No. Not sensual. Not explicit. Not even graphic, or vulgar. It was indescribable. I'm serious: I cannot explain it. All I know is that I read all 25 or so lines, and looked up at him, at his expectant face (with Fluffy's laughing/horrified/knowing/apologetic face behind), and said, "Well, it doesn't rhyme. But, then again, given the subject matter, I guess it doesn't have to."
     He said, "I'm surprised to see your face that color."
     Um, yeah. Someplace between magenta and burgundy, I would guess. It wasn't 'hot,' though, as I think he believed it was--it was 'turned off of poetry and sex for the foreseeable future.'
     Scooter left a few minutes later, after promising to draw a Stewie Griffin cartoon for me. Yesterday I might've been pleased, given how nicely it would've fit with the Silly Gifts motif. Today, I just shuddered. Another thing, another layer, more with which I am apparently ill equipped to deal.
     After he left, I stomped to the door, which I closed. "No More [Outsiders] Today." Fluffy and Ed agreed, still laughing over what had transpired. "No, I'm serious. That was horrible!" More laughing. "No, you won't understand. That poem...it involved the word 'ram'!"
     I thought that Ed, who is one of the most mellow (read: sober but stoned-seeming) people I've ever met, was going to fall off his chair with laughter. Fluffy was rolling. She made some pointed comments about me 'attracting all kinds' and being a 'weirdo magnet.' I decided that prehaps I need to get a ninja costume and wear that to work. I can pass stealthily through the halls, no one will know I've been about, and I will be enormously productive because there will be no botheration from the Outside. Guh--ducks!

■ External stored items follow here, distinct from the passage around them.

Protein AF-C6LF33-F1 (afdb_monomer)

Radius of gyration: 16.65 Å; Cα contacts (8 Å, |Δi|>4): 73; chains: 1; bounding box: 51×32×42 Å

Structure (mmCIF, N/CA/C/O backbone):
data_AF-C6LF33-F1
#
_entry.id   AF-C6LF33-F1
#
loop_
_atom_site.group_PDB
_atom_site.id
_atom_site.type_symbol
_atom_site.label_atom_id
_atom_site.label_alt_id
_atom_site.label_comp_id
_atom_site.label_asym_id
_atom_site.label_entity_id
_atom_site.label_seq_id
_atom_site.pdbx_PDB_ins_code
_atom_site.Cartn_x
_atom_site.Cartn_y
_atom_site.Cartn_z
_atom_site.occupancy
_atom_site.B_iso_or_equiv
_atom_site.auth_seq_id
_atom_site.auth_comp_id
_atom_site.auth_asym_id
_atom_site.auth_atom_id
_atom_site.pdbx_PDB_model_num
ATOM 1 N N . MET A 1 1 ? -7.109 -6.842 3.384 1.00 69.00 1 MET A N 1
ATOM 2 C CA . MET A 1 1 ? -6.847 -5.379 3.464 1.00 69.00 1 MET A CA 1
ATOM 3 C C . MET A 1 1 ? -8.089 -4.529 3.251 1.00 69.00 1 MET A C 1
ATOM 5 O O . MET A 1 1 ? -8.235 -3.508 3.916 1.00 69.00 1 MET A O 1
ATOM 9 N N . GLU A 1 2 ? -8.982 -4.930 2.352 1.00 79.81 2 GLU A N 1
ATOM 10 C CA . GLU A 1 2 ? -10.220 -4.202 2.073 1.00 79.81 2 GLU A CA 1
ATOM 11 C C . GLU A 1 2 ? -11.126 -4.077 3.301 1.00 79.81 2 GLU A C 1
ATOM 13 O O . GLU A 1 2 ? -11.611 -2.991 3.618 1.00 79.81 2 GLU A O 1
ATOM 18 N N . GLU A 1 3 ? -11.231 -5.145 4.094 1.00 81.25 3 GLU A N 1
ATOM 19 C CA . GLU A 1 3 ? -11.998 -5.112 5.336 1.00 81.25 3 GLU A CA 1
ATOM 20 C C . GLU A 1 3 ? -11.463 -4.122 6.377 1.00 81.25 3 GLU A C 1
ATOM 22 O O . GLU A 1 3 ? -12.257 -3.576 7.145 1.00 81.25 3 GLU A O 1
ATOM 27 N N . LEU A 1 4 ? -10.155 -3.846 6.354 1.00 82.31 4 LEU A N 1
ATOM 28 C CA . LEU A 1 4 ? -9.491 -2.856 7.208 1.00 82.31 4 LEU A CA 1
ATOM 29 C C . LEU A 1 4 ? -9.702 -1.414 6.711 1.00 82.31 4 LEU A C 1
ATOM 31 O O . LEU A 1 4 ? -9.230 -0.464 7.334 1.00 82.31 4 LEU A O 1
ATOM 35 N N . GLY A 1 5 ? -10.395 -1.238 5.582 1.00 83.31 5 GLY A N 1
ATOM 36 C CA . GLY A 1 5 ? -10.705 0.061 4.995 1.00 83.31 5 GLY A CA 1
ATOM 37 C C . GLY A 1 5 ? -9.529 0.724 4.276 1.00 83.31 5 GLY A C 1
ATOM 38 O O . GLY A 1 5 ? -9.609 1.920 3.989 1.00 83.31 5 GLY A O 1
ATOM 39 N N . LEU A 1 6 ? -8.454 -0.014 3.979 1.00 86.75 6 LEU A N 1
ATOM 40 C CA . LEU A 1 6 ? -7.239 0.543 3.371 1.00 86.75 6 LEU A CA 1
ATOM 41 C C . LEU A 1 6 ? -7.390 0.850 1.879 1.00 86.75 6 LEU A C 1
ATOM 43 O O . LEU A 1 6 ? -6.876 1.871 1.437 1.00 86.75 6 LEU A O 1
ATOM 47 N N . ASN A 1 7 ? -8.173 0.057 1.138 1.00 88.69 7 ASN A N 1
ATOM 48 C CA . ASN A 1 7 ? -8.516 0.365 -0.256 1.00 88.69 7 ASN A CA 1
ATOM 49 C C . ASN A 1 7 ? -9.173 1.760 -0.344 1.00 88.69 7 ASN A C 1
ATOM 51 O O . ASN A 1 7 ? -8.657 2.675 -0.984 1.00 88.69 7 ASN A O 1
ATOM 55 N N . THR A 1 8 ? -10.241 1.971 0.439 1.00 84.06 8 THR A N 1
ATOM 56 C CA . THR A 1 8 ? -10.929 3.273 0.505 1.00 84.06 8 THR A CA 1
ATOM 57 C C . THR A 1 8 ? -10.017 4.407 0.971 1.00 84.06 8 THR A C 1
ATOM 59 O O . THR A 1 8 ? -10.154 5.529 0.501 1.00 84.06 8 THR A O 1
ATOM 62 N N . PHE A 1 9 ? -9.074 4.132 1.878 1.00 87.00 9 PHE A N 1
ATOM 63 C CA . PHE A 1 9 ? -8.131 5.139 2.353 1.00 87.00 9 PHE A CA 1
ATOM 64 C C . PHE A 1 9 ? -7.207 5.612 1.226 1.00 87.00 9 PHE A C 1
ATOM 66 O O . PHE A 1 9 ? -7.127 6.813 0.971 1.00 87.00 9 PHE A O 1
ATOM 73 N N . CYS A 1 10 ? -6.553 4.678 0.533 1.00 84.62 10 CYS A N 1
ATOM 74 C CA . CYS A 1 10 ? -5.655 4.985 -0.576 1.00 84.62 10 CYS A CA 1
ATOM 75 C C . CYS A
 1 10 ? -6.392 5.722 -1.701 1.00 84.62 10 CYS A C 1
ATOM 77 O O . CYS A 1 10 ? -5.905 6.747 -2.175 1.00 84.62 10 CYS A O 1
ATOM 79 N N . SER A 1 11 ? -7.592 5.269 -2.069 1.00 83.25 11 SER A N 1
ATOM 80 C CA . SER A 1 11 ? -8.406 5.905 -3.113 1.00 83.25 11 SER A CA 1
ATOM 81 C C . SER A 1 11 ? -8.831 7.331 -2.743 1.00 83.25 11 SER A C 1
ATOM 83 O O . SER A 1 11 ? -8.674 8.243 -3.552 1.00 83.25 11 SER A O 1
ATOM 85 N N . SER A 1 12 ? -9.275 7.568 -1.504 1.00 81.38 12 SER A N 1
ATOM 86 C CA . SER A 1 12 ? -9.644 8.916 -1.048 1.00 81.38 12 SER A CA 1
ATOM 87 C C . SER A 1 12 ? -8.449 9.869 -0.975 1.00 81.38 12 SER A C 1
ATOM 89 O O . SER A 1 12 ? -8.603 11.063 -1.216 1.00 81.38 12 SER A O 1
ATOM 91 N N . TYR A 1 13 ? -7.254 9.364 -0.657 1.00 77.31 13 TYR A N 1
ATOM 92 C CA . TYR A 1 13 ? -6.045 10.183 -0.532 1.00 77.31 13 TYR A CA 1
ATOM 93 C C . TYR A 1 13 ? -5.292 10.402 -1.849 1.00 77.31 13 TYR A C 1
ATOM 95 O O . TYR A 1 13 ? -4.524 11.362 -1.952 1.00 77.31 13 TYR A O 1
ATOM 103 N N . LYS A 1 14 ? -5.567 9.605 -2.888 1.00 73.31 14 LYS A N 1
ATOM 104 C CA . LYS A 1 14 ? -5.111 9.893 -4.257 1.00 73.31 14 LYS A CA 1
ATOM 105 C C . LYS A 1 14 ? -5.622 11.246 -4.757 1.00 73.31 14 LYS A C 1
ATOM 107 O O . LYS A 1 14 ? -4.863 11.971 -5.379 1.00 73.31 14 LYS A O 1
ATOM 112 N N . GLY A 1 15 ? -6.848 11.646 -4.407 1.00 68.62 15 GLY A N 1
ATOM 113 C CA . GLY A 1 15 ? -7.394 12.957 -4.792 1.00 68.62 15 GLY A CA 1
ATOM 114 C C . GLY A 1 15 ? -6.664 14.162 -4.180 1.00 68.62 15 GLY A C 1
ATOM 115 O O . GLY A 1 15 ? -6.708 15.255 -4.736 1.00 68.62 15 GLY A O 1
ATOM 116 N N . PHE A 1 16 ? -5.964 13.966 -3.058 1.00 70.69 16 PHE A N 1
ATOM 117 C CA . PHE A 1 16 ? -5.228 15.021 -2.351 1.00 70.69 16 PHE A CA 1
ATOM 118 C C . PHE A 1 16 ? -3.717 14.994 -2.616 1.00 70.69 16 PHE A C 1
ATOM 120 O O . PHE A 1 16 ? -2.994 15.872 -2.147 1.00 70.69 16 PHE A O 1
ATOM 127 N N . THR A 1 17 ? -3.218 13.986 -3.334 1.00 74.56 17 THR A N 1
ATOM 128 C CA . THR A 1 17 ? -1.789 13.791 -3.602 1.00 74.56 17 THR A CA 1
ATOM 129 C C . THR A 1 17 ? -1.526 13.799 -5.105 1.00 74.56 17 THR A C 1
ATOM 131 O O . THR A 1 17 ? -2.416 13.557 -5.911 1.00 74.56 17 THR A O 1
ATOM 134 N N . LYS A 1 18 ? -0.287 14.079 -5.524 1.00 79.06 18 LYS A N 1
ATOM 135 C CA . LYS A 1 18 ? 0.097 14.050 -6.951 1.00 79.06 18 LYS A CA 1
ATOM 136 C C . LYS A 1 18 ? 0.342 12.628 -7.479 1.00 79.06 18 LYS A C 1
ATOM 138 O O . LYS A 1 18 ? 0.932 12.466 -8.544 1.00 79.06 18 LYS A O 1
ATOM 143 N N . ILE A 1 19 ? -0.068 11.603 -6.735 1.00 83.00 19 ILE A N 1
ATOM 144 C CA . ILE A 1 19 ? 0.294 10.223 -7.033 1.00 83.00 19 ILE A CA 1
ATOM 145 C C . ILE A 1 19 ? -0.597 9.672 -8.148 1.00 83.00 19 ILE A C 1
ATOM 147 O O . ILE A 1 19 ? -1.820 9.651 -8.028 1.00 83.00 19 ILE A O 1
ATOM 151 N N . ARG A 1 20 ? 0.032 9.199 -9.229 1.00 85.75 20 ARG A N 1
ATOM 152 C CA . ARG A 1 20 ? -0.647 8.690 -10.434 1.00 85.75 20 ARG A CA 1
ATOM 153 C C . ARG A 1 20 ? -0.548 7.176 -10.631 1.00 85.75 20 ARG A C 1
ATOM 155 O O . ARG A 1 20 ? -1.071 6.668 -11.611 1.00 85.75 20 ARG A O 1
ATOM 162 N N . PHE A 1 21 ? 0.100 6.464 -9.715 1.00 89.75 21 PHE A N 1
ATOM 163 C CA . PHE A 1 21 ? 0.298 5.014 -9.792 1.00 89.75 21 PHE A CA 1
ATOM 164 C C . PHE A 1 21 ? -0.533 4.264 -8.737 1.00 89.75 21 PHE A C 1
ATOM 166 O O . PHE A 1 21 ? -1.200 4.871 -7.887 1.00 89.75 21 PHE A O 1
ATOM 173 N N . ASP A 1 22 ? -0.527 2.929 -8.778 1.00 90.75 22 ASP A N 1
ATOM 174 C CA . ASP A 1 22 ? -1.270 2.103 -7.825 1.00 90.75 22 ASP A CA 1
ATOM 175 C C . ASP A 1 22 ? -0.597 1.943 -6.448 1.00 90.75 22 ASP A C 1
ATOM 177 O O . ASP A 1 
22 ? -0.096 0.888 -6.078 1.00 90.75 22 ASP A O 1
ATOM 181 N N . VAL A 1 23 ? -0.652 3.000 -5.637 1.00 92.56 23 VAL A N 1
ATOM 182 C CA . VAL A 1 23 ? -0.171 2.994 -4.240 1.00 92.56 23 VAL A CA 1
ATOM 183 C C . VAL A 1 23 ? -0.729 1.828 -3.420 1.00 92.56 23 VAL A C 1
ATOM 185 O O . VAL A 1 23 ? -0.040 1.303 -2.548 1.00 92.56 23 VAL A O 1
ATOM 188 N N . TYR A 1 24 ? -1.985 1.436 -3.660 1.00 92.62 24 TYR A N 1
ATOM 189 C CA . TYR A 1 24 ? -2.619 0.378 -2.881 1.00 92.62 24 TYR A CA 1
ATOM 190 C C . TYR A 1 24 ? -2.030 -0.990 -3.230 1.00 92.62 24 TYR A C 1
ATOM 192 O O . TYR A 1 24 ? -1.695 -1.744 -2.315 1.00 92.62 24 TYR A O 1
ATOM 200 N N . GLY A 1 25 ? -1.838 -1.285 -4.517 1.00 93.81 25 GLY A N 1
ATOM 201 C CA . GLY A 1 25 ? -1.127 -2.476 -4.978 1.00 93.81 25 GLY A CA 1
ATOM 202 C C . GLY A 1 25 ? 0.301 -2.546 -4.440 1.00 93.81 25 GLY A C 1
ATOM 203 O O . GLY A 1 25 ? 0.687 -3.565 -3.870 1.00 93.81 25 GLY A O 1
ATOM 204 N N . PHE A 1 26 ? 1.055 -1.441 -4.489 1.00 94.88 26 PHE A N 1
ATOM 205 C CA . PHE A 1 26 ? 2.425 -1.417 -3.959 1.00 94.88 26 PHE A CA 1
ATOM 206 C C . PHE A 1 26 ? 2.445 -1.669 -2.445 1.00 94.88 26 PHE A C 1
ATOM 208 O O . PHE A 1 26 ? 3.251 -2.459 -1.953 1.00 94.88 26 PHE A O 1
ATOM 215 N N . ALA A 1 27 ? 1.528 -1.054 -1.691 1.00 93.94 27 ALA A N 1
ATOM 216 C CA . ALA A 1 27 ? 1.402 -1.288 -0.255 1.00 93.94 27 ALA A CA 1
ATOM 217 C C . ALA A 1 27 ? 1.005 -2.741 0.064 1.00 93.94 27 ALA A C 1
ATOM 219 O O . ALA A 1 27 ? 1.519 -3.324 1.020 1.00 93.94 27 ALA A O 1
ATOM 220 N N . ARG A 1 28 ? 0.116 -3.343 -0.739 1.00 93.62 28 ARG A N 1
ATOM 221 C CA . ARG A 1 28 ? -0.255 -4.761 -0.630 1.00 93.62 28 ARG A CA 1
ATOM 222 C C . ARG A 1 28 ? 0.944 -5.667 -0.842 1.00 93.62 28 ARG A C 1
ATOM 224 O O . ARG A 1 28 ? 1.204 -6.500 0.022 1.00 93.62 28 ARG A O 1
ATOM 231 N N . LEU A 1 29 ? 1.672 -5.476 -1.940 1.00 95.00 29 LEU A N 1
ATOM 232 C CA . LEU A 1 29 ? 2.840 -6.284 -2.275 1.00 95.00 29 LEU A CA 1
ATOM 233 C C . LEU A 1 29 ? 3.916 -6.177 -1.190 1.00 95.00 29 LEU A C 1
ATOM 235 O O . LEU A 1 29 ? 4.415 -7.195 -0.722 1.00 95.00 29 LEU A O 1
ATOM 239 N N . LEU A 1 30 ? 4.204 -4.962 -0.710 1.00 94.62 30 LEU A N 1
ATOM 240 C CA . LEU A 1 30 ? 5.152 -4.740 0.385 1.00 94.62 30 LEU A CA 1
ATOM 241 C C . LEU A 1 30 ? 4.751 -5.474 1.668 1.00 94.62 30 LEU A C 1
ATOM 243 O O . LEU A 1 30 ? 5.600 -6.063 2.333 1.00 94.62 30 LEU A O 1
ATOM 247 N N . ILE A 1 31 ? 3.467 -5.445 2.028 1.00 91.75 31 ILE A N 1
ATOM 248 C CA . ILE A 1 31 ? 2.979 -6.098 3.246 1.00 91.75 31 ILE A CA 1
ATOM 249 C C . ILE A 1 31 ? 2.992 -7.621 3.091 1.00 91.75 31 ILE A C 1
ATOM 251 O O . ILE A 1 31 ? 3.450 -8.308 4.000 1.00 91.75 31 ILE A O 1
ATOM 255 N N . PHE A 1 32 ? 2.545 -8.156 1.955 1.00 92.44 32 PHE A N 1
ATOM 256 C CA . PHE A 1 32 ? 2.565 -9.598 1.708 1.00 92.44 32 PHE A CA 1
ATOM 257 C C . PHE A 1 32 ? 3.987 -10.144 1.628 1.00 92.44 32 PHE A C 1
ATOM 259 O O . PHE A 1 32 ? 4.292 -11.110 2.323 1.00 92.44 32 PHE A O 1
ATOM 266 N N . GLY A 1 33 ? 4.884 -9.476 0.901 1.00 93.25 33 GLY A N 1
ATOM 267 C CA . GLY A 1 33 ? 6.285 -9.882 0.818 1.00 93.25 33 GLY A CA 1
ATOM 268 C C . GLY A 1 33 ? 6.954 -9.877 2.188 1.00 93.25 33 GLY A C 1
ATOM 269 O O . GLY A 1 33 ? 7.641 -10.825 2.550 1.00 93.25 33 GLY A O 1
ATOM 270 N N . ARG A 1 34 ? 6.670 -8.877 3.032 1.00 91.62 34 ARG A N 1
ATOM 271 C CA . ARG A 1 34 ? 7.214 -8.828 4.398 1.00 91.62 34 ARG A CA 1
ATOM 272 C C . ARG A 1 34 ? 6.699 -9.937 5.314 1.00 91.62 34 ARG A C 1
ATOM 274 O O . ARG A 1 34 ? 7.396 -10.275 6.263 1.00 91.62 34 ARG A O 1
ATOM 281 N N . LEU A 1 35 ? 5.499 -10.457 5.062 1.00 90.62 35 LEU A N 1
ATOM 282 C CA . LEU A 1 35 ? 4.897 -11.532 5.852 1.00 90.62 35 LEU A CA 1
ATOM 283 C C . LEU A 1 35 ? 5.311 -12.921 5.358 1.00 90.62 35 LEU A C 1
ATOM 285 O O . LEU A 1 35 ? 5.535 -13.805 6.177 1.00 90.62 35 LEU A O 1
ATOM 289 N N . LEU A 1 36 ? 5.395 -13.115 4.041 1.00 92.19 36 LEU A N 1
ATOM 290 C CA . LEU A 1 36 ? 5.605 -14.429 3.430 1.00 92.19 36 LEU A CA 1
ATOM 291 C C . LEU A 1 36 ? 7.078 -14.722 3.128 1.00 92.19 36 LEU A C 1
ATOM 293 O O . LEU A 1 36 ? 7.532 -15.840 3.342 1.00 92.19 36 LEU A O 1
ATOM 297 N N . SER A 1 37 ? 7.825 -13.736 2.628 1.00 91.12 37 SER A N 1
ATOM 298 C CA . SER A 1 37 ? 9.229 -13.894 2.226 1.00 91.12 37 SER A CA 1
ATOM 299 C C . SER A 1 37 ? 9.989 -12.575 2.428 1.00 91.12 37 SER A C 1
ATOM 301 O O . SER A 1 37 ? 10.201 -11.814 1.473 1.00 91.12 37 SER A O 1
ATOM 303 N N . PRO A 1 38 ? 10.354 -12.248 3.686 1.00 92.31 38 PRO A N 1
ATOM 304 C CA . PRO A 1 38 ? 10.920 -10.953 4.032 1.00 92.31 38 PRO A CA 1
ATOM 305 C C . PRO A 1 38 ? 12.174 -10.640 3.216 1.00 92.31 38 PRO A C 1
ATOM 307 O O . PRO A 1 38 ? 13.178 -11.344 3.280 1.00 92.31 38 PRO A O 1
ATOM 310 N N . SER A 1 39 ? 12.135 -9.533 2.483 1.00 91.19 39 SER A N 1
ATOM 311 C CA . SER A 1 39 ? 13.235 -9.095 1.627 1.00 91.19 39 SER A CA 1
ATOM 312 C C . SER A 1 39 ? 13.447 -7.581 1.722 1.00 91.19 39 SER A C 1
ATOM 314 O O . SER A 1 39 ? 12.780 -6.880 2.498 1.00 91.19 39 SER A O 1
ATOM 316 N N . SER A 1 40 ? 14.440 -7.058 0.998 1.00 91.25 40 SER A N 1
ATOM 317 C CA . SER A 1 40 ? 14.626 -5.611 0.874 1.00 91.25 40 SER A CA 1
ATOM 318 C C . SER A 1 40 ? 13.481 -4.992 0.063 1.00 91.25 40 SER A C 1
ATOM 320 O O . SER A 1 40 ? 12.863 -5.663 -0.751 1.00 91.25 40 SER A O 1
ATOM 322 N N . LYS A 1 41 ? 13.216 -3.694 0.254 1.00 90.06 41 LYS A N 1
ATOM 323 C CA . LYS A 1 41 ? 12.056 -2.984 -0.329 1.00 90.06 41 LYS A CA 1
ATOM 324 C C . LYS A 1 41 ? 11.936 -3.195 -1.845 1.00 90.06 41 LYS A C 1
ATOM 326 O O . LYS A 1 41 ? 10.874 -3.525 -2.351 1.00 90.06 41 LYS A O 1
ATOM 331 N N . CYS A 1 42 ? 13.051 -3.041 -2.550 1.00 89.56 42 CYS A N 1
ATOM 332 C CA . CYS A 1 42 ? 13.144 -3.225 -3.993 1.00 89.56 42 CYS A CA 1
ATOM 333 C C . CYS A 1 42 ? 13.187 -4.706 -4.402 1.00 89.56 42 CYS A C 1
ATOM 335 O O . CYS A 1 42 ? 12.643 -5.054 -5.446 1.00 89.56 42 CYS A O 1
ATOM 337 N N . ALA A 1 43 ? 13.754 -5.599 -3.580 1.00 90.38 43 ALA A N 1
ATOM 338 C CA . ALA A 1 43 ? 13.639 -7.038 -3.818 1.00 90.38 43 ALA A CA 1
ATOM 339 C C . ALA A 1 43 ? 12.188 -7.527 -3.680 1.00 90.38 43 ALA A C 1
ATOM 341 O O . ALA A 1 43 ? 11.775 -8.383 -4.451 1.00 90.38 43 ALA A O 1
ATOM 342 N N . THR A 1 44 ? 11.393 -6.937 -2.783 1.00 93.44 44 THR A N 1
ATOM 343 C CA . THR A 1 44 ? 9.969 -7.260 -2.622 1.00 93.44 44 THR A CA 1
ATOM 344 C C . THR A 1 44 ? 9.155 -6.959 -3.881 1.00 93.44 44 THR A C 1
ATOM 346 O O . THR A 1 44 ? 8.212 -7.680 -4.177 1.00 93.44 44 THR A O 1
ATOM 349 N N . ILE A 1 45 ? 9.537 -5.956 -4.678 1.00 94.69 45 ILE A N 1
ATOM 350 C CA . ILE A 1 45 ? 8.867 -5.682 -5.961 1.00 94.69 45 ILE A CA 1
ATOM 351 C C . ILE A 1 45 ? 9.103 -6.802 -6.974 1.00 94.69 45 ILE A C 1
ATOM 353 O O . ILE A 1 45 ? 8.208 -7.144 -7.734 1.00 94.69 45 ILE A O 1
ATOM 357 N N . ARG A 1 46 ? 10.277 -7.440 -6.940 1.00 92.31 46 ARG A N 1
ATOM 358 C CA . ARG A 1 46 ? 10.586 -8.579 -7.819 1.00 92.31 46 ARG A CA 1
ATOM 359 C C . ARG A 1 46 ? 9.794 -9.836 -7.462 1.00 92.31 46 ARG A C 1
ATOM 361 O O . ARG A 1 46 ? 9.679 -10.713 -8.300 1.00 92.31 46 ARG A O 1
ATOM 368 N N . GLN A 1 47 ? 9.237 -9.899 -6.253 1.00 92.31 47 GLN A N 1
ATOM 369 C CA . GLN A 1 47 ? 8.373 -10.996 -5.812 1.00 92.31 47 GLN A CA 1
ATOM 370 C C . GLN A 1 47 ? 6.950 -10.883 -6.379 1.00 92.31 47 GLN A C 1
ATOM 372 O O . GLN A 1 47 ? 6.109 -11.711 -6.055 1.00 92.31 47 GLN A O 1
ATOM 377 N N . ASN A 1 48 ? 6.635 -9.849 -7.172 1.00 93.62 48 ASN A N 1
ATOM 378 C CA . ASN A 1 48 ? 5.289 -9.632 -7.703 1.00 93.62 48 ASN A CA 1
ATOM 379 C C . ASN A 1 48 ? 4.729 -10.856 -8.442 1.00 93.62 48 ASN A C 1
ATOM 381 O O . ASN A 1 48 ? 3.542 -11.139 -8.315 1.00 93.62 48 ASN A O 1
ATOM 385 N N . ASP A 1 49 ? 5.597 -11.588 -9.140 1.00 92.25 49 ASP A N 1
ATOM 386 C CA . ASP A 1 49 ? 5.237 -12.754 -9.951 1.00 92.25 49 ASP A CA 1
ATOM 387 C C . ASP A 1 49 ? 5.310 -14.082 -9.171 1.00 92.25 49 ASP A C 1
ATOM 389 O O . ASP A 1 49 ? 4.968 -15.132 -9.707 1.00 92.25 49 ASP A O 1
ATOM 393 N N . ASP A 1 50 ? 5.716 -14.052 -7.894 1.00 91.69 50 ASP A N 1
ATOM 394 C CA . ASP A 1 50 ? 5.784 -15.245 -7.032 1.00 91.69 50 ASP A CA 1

     Somewhere around there, I made a hand gesture while talking (imagine, me!) and nearly cried from the pain. Fluffy looked at the lump again; it was now roughly ping-pong ball sized. She started on her guilt routine, but I'd already pulled out my phone to call the doctor. I refuse to see anyone but my regular physician, and the earliest that I could get in was tomorrow morning at 8:00. If I thought it was dangerous or detrimental to my overall health, I would have gone to urgent care or the emergency room. It's just painful, not dire.
     So I drove my five-speed home (not without some twinges) and, since then, have endeavored to do nothing that involves my left side at all. Easier said than done. Never realized how often I use it for leverage, if nothing else. But I'm learning. It really fucking hurts. I feel like an idiot, but in the end, it doesn't matter how it happened, just that it happened.
     I'll let y'all know tomorrow whether I get to keep the wing.